It’s a Green Bluff secret, known only by Joyce Hunt and the gophers in her garden: that ginseng stuff is great.
Hunt has more energy for the 12-hour days she spends weeding the Eleven Acre farm she owns with her husband, and caring for their 12-year-old son.
“It works,” she says.
And the gophers? They’ve discovered another ginseng quality. “We’ve got a lot of horny gophers up here,” said her husband, Francis Hunt, deadpan.
“Neighbors are a little upset.”
The Hunts are the only known ginseng growers in Eastern Washington. It’s been three years since they planted seed from a British Columbia grower, and it’ll be another year before they harvest.
The Hunts’ crop is Asian ginseng, a cream-colored root which grows beneath a leafy green plant.
Francis estimates they’ve spent about $10,000 on seed and shade cloth, which keeps the plants in the indirect sunlight they prefer. Raised beds keep heavy moisture at bay.
He estimates the type of root he and Joyce are growing will sell for about $30 a pound. The couple already has a list of 100 buyers, including local companies, eager to snatch up the popular medicinal herb.
No other grower on Green Bluff, the bucolic ripple of rich black soil north of Mead, has latched onto the idea. They are busy growing the apples that made the area famous. A few visitors picking raspberries have asked about it, Francis said.
The crop, planted between a thick raspberry patch and rhubarb, was Francis’ idea. A self-described experimenter, he’s also planted Asian pears that sell for $3 each.

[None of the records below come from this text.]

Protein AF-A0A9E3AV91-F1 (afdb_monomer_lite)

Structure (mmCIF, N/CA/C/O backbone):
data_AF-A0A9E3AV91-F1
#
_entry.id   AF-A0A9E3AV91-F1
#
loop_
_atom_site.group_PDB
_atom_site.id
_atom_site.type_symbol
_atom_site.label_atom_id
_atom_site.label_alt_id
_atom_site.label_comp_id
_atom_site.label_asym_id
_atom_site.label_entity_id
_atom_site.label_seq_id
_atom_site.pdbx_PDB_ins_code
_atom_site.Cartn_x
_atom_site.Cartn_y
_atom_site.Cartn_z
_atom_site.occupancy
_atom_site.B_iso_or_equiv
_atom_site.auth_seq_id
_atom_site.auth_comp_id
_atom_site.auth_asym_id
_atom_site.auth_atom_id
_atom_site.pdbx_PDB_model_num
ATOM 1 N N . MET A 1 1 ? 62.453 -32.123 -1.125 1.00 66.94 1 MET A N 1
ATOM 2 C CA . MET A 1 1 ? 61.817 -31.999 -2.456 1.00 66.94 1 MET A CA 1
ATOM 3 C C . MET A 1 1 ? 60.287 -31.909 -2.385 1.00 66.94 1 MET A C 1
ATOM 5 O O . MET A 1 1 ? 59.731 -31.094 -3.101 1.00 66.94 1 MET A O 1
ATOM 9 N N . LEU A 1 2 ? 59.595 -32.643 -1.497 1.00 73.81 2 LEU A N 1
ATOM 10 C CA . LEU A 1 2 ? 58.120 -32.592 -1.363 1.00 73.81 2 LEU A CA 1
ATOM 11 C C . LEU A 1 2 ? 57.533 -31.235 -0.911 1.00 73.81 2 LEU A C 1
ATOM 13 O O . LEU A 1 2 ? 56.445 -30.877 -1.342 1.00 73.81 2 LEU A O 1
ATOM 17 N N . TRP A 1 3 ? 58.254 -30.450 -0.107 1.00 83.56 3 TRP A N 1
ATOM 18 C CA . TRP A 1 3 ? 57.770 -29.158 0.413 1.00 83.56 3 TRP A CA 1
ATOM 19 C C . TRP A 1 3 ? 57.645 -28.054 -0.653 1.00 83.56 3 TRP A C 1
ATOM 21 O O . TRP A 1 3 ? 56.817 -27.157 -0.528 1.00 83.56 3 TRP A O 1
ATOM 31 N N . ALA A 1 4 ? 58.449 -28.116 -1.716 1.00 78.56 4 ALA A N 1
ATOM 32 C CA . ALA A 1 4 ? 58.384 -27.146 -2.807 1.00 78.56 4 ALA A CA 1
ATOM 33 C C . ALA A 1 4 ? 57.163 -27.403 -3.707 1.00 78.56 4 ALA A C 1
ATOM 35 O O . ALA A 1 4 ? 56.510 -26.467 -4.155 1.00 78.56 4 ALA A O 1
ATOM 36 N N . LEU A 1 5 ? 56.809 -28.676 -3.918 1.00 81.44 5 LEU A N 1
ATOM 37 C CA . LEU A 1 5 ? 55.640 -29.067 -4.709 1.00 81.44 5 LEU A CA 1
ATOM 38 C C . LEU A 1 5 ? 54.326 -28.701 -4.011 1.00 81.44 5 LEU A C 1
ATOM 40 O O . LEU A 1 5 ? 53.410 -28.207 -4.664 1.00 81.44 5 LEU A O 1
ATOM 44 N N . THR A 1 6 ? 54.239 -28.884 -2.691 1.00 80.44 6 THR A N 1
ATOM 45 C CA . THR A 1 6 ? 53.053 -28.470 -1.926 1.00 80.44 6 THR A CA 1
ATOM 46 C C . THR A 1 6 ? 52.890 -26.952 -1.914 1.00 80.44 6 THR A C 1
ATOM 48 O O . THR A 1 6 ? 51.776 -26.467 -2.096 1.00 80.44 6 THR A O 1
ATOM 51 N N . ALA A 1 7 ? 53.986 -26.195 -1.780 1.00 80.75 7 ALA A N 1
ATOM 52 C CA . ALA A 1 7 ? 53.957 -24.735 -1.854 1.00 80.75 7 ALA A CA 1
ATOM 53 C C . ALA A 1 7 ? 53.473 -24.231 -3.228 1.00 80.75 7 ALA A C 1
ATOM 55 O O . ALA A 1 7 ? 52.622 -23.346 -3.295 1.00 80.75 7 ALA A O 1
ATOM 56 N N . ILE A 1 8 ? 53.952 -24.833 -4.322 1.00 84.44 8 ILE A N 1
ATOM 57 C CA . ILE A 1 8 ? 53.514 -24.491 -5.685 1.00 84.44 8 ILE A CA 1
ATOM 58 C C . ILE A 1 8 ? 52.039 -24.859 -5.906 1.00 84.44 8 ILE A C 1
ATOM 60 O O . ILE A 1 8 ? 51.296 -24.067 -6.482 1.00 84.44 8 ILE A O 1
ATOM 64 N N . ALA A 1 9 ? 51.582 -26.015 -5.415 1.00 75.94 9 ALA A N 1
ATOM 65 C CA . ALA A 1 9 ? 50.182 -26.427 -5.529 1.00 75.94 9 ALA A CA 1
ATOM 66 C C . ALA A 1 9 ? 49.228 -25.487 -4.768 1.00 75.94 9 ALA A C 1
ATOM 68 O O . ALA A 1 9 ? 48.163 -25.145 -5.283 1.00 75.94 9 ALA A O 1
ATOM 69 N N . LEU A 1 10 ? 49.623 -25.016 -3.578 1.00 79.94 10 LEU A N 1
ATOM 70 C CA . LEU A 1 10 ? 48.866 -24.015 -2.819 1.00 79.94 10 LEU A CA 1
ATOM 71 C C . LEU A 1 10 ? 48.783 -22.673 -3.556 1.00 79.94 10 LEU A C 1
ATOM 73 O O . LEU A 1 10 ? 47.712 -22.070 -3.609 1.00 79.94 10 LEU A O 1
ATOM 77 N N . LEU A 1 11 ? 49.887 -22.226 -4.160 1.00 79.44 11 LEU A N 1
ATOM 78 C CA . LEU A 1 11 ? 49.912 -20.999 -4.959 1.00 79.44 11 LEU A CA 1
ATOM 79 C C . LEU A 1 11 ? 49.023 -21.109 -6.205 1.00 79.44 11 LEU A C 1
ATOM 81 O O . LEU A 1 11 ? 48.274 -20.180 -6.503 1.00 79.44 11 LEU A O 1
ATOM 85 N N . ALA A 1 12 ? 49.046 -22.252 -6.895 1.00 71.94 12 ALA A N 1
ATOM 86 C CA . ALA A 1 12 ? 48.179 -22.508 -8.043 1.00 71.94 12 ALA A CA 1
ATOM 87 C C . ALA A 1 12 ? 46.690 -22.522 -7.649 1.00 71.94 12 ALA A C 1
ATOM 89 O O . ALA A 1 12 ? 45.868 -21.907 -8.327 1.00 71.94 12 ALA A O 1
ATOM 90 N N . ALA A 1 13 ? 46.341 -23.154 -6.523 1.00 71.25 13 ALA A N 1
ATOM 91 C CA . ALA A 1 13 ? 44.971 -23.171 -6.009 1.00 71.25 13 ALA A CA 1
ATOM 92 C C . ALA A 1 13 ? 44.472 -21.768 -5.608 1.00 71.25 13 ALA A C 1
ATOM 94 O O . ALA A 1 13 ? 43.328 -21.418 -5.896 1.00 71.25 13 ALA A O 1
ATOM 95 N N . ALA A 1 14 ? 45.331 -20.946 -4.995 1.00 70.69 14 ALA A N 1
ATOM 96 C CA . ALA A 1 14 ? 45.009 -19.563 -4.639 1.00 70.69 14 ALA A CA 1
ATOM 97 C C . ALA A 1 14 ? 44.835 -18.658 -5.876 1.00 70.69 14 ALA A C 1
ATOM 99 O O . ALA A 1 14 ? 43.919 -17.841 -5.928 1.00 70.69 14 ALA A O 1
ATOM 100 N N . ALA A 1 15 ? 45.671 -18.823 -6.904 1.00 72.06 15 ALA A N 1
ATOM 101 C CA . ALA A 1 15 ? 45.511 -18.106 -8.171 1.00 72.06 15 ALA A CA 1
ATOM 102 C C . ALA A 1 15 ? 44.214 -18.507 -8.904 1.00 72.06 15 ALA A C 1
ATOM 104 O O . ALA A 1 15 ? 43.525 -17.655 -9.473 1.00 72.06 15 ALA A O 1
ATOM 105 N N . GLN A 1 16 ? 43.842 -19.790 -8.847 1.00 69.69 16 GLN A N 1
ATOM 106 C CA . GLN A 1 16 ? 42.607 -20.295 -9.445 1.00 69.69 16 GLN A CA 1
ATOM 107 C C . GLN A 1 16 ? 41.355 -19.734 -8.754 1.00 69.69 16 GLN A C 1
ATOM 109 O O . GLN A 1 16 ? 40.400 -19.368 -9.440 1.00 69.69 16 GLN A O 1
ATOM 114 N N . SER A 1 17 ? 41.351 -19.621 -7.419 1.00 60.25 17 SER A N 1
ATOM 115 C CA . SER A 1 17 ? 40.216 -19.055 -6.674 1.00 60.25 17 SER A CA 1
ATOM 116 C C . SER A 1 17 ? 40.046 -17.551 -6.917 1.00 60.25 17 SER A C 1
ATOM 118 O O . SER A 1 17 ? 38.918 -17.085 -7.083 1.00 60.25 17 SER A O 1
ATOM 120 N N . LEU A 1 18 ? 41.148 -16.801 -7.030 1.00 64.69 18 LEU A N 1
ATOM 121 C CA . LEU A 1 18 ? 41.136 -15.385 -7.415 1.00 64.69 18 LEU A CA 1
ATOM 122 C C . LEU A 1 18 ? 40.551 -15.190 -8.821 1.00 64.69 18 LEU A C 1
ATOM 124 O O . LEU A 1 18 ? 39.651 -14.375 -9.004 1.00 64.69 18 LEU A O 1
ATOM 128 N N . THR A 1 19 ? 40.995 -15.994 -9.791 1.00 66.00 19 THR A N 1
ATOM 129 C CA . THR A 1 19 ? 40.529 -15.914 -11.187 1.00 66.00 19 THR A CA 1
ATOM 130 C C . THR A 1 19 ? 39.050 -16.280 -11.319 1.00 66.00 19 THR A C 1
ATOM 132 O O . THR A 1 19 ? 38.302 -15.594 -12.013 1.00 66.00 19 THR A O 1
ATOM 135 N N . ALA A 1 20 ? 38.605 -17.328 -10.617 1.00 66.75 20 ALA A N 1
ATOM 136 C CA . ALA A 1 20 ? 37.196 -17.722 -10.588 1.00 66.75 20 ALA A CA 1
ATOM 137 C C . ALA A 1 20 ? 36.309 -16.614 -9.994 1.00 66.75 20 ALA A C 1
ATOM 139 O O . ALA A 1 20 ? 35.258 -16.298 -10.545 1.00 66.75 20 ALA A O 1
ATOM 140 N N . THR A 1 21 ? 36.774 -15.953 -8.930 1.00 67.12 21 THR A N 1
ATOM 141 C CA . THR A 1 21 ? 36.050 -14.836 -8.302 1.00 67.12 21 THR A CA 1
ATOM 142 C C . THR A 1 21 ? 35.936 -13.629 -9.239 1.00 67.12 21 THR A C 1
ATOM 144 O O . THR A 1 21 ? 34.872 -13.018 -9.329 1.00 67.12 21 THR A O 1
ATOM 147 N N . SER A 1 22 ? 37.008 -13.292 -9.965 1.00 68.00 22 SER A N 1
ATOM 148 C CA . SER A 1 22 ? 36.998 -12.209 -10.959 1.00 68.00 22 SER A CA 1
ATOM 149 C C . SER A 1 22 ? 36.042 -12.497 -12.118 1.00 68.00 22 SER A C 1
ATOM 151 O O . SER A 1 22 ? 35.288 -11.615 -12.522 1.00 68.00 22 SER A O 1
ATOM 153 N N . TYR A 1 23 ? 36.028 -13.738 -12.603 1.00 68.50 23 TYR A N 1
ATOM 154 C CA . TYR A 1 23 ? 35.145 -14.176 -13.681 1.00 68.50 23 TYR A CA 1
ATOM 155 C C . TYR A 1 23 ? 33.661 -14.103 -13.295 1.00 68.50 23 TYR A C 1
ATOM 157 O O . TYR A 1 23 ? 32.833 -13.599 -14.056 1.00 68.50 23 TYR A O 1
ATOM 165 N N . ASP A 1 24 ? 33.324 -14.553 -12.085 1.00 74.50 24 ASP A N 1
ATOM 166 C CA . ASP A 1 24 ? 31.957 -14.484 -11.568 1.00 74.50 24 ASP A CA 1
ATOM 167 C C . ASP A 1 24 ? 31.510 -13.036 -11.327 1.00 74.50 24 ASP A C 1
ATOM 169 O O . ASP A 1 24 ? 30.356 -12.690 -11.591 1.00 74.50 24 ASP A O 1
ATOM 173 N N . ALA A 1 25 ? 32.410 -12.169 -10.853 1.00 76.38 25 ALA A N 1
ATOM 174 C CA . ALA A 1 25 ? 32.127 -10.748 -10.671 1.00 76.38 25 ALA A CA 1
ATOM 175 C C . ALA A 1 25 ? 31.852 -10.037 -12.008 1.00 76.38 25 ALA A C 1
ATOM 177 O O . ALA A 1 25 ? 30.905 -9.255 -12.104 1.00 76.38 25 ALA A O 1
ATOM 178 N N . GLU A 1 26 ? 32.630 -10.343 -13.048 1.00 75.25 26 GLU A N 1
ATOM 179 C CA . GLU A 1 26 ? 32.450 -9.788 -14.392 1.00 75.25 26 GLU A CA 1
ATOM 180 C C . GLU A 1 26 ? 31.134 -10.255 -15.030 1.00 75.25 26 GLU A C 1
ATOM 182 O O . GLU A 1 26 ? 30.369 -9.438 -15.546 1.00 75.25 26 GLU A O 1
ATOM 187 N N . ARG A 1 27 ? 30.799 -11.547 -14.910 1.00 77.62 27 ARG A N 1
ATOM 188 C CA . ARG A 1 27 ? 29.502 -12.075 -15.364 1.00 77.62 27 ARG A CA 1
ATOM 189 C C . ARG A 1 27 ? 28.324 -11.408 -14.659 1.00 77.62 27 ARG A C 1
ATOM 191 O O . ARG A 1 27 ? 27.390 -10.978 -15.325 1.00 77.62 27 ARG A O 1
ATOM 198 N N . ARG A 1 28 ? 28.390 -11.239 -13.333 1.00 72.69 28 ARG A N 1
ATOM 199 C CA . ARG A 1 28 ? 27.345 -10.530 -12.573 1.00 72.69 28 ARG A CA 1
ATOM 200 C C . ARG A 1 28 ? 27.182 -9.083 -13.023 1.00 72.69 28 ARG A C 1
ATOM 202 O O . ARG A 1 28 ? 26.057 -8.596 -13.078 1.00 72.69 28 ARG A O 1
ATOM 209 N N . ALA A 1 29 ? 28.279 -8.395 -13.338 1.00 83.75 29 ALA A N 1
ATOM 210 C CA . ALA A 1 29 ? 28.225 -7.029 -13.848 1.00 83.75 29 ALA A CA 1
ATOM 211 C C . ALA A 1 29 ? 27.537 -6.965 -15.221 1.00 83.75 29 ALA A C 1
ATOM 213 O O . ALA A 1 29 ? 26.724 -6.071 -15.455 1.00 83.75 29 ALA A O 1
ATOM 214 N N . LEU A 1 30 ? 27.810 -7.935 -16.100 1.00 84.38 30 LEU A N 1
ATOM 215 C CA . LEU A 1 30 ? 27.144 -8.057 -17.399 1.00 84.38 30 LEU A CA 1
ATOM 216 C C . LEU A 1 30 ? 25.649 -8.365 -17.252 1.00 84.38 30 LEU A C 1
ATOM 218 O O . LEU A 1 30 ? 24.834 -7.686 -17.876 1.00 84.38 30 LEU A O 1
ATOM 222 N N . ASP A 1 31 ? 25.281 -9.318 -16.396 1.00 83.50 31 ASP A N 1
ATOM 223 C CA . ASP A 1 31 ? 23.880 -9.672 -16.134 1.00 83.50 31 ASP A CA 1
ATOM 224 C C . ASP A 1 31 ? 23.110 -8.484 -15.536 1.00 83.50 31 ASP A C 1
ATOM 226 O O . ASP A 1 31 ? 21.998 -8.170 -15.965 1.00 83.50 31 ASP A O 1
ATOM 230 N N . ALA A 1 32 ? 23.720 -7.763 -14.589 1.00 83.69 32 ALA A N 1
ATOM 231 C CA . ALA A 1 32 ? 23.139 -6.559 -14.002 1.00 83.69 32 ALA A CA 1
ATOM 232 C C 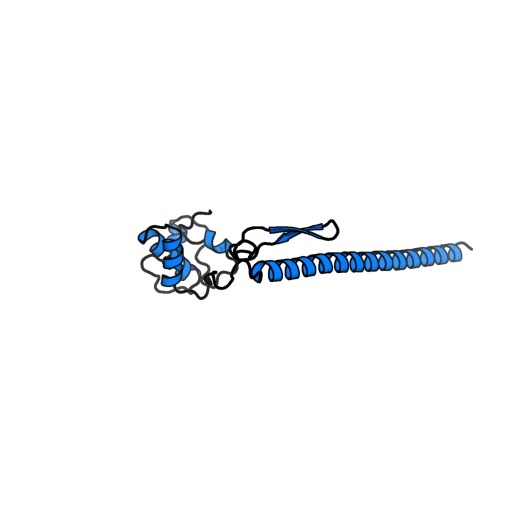. ALA A 1 32 ? 22.970 -5.439 -15.039 1.00 83.69 32 ALA A C 1
ATOM 234 O O . ALA A 1 32 ? 21.919 -4.801 -15.087 1.00 83.69 32 ALA A O 1
ATOM 235 N N . ALA A 1 33 ? 23.963 -5.222 -15.906 1.00 86.69 33 ALA A N 1
ATOM 236 C CA . ALA A 1 33 ? 23.870 -4.245 -16.988 1.00 86.69 33 ALA A CA 1
ATOM 237 C C . ALA A 1 33 ? 22.763 -4.606 -17.994 1.00 86.69 33 ALA A C 1
ATOM 239 O O . ALA A 1 33 ? 22.022 -3.732 -18.451 1.00 86.69 33 ALA 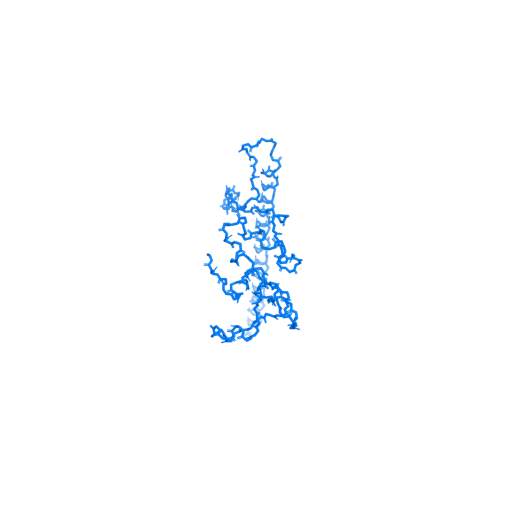A O 1
ATOM 240 N N . GLN A 1 34 ? 22.602 -5.894 -18.312 1.00 87.06 34 GLN A N 1
ATOM 241 C CA . GLN A 1 34 ? 21.506 -6.370 -19.155 1.00 87.06 34 GLN A CA 1
ATOM 242 C C . GLN A 1 34 ? 20.147 -6.146 -18.487 1.00 87.06 34 GLN A C 1
ATOM 244 O O . GLN A 1 34 ? 19.259 -5.568 -19.118 1.00 87.06 34 GLN A O 1
ATOM 249 N N . ALA A 1 35 ? 19.995 -6.518 -17.214 1.00 85.31 35 ALA A N 1
ATOM 250 C CA . ALA A 1 35 ? 18.769 -6.292 -16.452 1.00 85.31 35 ALA A CA 1
ATOM 251 C C . ALA A 1 35 ? 18.406 -4.799 -16.385 1.00 85.31 35 ALA A C 1
ATOM 253 O O . ALA A 1 35 ? 17.258 -4.432 -16.641 1.00 85.31 35 ALA A O 1
ATOM 254 N N . GLN A 1 36 ? 19.391 -3.930 -16.142 1.00 88.50 36 GLN A N 1
ATOM 255 C CA . GLN A 1 36 ? 19.189 -2.483 -16.136 1.00 88.50 36 GLN A CA 1
ATOM 256 C C . GLN A 1 36 ? 18.705 -1.978 -17.499 1.00 88.50 36 GLN A C 1
ATOM 258 O O . GLN A 1 36 ? 17.746 -1.216 -17.567 1.00 88.50 36 GLN A O 1
ATOM 263 N N . SER A 1 37 ? 19.285 -2.472 -18.597 1.00 91.19 37 SER A N 1
ATOM 264 C CA . SER A 1 37 ? 18.844 -2.082 -19.942 1.00 91.19 37 SER A CA 1
ATOM 265 C C . SER A 1 37 ? 17.385 -2.465 -20.232 1.00 91.19 37 SER A C 1
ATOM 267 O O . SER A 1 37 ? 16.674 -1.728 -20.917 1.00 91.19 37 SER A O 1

But he doesn’t drink his wife’s ginseng tea, or, for that matter, take prescriptions from the doctor. “The only thing I take is aspirin,” he said.
The carrot-shaped roots are visible now, but the couple says they’ll wait a year for them to develop into the bulbous shape desired by consumers.
Once they do, the roots can be ground for tea or pills. According to the work of Dr. I.I. Brekhman, a professor at the Institute of Biologically Active Substances in Vladivostok on Russia’s southeastern tip, ginseng “possesses a pronounced general strengthening effect.”
One vitamin distributor located on the World Wide Web notes that ginseng is a potent aphrodisiac, particularly in women, that fueled the Mongolian crusades.
It’s also apparently fueled a gopher crusade. Fresh mounds dot the Hunt farm.
The rodents have been busy, turning up dirt in the rhubarb patch, the cucumber rows and among the tomatoes.
“Those fellas really got something, don’t they,” said Francis.